Investigative reporters from dozens of Tegna-owned TV stations interviewed patients who received a surprise medical bill within the past few years.
One of those patients is Heather Edwards. The 30-year-old mother of two pays more than $800 a month for health insurance.
In October, Edwards admitted herself into a hospital near Marble Falls, Texas after her 103 degree fever would not subside. According to her insurance provider, Humana, the emergency room was an in-network facility. A doctor determined she had a viral infection and gave her antibiotics. She later paid a small co-pay for the visit.
"I felt miserable. I felt like I got hit by bus," Edwards.
Three months later she received a surprise bill for $588. It was from the doctor who treated her, who wasn’t covered by Edwards’ insurance.
"I didn’t go in asking or thinking I’d have to ask the physician, the treating physician would be in my network. I really did not think that would be a question I would have to ask," said Edwards. "It’s very frustrating."
It happened to Anastasia Galinato too. The Chesapeake, Virginia resident says she was shocked when she got four separate bills for one outpatient procedure. Galinato ended up owing healthcare providers $3,480 for a five-hour hospital stay. She thought she asked all the right questions beforehand and was under the impression her procedure was all in-network. She learned after-the-fact, the anesthesiologist in the operating room was out-of-network.

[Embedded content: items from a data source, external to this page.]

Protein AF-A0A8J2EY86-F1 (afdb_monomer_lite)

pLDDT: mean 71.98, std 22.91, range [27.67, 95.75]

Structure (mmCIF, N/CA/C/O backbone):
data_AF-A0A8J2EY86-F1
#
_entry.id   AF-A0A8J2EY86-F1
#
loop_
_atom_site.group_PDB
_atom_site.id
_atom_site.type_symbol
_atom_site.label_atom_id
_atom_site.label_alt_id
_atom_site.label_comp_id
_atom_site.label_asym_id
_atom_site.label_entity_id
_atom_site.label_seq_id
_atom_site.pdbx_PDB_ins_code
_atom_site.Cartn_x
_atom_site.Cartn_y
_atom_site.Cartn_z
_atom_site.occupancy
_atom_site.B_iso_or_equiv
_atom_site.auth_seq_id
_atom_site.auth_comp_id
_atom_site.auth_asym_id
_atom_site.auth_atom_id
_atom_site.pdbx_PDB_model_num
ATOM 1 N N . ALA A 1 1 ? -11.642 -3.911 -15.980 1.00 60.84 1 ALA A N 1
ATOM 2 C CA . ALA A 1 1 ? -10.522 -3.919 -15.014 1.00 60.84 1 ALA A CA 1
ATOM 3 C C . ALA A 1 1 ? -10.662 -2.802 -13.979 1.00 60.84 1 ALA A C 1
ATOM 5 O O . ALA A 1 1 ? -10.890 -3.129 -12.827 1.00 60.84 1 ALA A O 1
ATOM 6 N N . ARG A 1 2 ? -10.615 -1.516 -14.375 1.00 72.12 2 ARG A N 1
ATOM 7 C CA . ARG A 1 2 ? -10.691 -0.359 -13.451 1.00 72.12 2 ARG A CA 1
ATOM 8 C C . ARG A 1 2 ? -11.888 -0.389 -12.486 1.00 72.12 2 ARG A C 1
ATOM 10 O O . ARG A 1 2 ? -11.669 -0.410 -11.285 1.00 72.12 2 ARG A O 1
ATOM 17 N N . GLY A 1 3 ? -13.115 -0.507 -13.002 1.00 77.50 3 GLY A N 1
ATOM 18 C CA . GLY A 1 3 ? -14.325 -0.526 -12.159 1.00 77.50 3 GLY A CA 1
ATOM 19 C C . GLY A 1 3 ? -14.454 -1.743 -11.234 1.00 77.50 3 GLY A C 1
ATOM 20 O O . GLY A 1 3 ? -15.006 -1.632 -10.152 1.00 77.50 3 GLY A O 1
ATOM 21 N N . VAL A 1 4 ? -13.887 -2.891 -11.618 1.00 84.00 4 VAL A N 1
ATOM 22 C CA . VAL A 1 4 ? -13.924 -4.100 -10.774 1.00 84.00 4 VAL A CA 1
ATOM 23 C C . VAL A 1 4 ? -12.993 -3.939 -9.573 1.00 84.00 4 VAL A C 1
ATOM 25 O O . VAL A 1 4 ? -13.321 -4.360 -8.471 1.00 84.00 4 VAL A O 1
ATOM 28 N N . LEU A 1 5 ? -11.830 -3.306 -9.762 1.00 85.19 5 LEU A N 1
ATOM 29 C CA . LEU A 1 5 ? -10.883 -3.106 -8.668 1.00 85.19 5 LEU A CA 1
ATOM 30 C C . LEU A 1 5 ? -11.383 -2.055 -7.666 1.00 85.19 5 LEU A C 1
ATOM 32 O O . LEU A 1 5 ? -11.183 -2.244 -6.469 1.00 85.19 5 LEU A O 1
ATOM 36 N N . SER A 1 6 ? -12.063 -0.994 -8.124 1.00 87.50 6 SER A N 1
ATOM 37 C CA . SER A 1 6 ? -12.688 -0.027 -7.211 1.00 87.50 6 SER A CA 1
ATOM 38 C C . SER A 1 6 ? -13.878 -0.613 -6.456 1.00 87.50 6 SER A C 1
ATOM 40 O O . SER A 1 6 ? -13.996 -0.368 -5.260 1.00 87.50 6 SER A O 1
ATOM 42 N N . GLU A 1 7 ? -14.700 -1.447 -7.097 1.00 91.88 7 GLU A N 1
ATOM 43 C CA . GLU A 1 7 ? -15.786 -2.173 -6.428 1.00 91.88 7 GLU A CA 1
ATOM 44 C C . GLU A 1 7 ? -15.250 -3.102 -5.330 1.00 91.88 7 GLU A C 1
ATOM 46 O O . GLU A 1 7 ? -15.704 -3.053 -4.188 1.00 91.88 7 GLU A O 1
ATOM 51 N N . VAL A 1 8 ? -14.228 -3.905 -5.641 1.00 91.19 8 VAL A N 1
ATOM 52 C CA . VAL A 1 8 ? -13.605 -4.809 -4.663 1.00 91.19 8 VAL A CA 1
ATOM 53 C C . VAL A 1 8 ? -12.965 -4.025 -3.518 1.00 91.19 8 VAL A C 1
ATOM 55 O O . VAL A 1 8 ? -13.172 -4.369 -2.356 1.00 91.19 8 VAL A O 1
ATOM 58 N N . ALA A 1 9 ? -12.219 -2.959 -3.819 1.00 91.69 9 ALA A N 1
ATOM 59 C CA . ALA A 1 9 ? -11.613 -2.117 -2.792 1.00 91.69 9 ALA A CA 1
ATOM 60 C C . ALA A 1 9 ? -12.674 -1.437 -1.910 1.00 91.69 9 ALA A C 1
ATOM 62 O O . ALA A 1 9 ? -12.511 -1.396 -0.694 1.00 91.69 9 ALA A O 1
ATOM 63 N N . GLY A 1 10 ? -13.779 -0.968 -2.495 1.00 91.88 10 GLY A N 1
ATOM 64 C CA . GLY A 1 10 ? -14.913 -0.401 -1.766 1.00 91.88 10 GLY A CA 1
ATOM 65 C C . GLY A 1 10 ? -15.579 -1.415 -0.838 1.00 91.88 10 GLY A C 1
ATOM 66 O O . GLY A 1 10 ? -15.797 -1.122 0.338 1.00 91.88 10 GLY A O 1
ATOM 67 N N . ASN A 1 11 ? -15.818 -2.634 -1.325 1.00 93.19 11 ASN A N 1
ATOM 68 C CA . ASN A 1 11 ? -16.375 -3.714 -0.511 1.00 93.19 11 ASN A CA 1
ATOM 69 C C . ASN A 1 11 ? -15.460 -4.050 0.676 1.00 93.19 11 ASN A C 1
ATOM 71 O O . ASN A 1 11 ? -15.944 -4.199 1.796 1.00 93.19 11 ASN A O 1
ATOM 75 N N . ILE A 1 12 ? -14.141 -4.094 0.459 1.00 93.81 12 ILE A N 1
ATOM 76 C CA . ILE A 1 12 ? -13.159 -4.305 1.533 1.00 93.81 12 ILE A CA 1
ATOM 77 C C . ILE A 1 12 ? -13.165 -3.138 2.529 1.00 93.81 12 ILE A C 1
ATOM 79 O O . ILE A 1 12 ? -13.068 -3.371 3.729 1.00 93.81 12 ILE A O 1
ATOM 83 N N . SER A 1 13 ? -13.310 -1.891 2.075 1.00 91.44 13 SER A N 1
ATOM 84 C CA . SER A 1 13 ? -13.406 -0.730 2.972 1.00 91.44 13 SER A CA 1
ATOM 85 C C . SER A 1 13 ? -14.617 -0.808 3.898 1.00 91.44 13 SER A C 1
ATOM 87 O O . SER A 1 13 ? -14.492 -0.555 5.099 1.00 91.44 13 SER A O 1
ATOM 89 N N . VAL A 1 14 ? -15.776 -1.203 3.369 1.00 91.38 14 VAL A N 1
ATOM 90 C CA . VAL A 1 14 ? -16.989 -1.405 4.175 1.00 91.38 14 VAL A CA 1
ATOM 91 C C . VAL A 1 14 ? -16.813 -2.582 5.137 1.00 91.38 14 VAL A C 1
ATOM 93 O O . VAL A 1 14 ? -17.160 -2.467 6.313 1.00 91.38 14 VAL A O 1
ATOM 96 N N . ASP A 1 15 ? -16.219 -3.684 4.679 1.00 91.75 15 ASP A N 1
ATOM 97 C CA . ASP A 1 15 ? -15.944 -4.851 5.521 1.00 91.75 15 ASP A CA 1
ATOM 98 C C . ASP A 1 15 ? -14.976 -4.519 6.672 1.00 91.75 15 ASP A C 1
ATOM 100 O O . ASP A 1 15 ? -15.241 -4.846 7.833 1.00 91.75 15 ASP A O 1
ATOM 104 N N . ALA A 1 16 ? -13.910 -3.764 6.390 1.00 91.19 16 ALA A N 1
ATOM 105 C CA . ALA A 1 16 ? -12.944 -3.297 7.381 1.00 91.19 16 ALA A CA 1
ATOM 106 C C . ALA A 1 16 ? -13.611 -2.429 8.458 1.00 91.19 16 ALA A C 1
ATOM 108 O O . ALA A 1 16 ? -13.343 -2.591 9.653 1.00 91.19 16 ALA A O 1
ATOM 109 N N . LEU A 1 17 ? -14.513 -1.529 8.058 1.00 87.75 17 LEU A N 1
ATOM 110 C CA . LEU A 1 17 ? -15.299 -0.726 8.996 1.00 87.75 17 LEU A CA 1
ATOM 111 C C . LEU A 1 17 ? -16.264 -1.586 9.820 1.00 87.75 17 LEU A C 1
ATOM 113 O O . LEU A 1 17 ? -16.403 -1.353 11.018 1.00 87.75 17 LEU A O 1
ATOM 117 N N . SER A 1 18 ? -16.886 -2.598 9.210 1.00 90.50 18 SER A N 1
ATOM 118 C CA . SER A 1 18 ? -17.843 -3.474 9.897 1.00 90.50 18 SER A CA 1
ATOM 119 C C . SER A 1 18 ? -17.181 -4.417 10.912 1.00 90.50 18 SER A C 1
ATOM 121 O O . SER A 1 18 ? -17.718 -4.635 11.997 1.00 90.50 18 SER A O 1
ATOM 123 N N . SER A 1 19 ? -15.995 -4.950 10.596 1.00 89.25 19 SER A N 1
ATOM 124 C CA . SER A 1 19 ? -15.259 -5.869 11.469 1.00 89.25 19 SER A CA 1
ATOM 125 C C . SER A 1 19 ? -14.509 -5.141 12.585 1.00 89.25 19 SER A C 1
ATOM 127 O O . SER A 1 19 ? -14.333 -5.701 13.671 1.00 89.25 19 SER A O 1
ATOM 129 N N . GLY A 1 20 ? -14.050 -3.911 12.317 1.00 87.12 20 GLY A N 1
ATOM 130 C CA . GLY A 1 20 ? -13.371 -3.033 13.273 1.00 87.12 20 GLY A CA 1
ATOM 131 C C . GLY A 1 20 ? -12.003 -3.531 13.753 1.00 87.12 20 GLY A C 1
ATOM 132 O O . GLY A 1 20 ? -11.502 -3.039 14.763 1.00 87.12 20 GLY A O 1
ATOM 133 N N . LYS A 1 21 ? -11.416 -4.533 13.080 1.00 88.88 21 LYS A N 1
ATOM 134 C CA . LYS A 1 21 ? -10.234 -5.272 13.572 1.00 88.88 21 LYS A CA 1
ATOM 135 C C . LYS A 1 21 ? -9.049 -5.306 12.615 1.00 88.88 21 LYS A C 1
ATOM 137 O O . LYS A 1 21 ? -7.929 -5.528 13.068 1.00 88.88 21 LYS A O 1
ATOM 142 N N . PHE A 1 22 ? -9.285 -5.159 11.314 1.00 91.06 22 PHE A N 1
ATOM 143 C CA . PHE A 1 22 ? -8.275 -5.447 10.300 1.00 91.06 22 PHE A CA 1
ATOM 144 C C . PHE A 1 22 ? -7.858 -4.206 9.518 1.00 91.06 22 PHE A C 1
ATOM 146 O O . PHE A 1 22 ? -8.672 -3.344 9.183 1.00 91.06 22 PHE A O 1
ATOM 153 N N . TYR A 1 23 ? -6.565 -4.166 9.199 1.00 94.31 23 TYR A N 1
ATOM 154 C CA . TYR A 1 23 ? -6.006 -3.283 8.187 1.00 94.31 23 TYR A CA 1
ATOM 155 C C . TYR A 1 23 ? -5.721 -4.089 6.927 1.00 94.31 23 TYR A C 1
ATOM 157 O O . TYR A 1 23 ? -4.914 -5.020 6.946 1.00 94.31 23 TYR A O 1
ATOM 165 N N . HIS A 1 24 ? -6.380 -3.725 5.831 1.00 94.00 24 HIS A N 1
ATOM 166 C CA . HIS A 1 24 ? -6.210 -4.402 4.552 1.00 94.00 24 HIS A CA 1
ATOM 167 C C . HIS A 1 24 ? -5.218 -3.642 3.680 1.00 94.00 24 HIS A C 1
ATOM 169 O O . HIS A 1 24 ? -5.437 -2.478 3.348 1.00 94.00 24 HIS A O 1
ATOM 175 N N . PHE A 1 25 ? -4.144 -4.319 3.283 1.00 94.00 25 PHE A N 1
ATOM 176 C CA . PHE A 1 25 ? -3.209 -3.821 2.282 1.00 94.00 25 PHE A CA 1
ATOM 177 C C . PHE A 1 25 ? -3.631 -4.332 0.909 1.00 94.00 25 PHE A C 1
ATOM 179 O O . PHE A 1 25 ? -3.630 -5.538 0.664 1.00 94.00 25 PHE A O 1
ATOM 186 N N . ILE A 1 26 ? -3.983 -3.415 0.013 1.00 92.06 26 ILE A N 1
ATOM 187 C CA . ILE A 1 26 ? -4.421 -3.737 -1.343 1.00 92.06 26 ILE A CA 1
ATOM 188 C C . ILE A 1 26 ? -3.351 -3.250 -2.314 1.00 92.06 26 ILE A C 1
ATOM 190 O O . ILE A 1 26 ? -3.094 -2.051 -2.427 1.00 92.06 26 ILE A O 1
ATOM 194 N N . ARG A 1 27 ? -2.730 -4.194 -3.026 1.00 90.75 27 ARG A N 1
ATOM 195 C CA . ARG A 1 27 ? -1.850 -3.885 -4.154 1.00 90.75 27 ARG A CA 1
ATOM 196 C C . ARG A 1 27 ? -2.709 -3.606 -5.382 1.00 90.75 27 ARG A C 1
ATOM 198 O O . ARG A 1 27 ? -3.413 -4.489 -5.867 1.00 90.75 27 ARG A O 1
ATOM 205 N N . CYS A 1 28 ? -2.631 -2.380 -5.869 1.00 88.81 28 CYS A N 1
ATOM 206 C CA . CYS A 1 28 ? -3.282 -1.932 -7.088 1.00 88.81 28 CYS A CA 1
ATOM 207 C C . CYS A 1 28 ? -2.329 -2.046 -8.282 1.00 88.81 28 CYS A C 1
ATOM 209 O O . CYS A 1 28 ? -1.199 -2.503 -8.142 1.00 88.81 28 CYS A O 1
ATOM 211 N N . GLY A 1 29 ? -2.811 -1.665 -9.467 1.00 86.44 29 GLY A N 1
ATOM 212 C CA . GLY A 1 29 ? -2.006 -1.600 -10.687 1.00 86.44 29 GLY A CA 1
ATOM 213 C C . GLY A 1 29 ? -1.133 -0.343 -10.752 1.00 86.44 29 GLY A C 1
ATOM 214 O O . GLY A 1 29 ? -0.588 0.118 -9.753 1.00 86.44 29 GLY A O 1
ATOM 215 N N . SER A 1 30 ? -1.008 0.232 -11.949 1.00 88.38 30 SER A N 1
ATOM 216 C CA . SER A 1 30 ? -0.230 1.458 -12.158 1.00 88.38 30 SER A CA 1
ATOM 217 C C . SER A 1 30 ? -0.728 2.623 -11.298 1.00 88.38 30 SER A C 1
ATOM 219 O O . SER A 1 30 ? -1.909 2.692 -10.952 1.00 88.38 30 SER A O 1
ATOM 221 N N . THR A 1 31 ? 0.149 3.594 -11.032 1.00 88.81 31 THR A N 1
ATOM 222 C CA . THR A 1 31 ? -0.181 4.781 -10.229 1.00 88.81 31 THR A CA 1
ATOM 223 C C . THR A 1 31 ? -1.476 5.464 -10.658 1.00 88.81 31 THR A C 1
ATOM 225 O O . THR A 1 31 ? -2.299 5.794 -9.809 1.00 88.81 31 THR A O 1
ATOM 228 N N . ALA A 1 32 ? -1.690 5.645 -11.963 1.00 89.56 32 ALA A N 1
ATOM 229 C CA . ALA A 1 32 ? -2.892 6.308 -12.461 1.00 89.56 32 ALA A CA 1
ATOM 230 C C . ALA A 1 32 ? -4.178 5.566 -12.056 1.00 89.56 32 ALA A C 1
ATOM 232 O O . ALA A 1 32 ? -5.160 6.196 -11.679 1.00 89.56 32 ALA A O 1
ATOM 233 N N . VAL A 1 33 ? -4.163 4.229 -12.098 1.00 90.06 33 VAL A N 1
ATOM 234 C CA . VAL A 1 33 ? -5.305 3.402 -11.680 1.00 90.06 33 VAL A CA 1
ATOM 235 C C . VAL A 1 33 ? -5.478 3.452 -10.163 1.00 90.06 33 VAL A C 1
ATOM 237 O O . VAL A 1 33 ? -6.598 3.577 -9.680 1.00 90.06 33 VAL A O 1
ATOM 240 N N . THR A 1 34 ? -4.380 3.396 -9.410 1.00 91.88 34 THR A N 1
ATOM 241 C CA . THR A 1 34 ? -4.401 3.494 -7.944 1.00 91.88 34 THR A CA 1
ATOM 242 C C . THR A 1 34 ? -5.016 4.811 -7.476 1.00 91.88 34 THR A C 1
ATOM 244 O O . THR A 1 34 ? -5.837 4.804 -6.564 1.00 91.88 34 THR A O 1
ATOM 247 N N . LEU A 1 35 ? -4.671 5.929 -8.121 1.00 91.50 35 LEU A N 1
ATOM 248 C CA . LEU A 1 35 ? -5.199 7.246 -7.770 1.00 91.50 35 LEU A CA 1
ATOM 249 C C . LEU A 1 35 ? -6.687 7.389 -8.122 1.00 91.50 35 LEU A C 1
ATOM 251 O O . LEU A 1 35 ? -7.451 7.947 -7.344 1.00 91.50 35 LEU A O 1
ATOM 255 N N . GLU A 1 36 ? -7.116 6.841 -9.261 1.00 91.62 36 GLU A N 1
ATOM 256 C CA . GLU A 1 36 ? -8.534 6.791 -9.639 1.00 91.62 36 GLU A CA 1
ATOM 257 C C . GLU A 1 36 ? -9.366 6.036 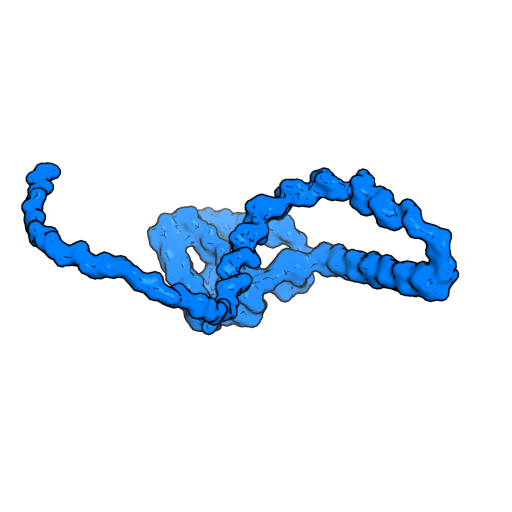-8.591 1.00 91.62 36 GLU A C 1
ATOM 259 O O . GLU A 1 36 ? -10.416 6.514 -8.165 1.00 91.62 36 GLU A O 1
ATOM 264 N N . ILE A 1 37 ? -8.870 4.885 -8.128 1.00 92.44 37 ILE A N 1
ATOM 265 C CA . ILE A 1 37 ? -9.533 4.085 -7.090 1.00 92.44 37 ILE A CA 1
ATOM 266 C C . ILE A 1 37 ? -9.512 4.813 -5.746 1.00 92.44 37 ILE A C 1
ATOM 268 O O . ILE A 1 37 ? -10.523 4.829 -5.048 1.00 92.44 37 ILE A O 1
ATOM 272 N N . ALA A 1 38 ? -8.391 5.442 -5.394 1.00 93.19 38 ALA A N 1
ATOM 273 C CA . ALA A 1 38 ? -8.270 6.226 -4.171 1.00 93.19 38 ALA A CA 1
ATOM 274 C C . ALA A 1 38 ? -9.311 7.351 -4.099 1.00 93.19 38 ALA A C 1
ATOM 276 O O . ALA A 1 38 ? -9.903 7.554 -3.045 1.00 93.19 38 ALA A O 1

“I was able to scrounge up a little bit extra every month so that I didn't have to take food from my kids' mouths, so that I didn't have to be stranded because there's no gas in the car, but not everybody has that luxury,” Galinato said.
Both patients are victims of what’s called surprise “balanced billing.” It typically happens when a patient goes to a hospital, covered by their insurance, but later learn the physician who treated them is out of their network. The patient is then responsible for paying the balance of the bill their insurance doesn’t pay. That’s why it’s called “balanced billing” and it’s all legal.
Stacy Pogue is a senior policy analyst at the Center for Public Policy Priorities in Austin, Texas. Last year, the bipartisan group found with some insurance companies, up to 50 percent of Texas Hospitals do not have one single doctor on staff covered by patients’ insurance.
"So, there's very little planning somebody can do in advance around an emergency. That's why we need good laws in place to protect consumers in emergencies,” said Pogue.
At least twenty-four states have some kind of limited protection to help consumers prevent or pay surprise medical bills. A Texas congressman, though, wants a federal law to make surprise billing illegal in all states.
In 2015, Congressman Lloyd Doggett of Texas authored the “End Surprise Billing Act.” If passed, it would prevent balanced billing during emergencies; provide 24-hour notice of out-of-network providers and require providers give consumers a cost estimate.
"[Patients] are going to an in-network hospital, they ought not to have to foot a bill that is the result of a conflict between hospitals, insurers and physicians," said Doggett.
Industry trade groups, like the American Hospital Association (AHA), would not say whether it supports Doggett’s bill. A spokesperson from AHA emailed to say the organization supports a “structured mediation model” to help consumers. Mediation helps consumers after they receive the surprise bill. It doesn’t prevent it.
AHA says it has also joined a taskforce called the Patient Financial Interactions Best Practices Project, a multi-stakeholder group of healthcare providers trying to improve billing transparency.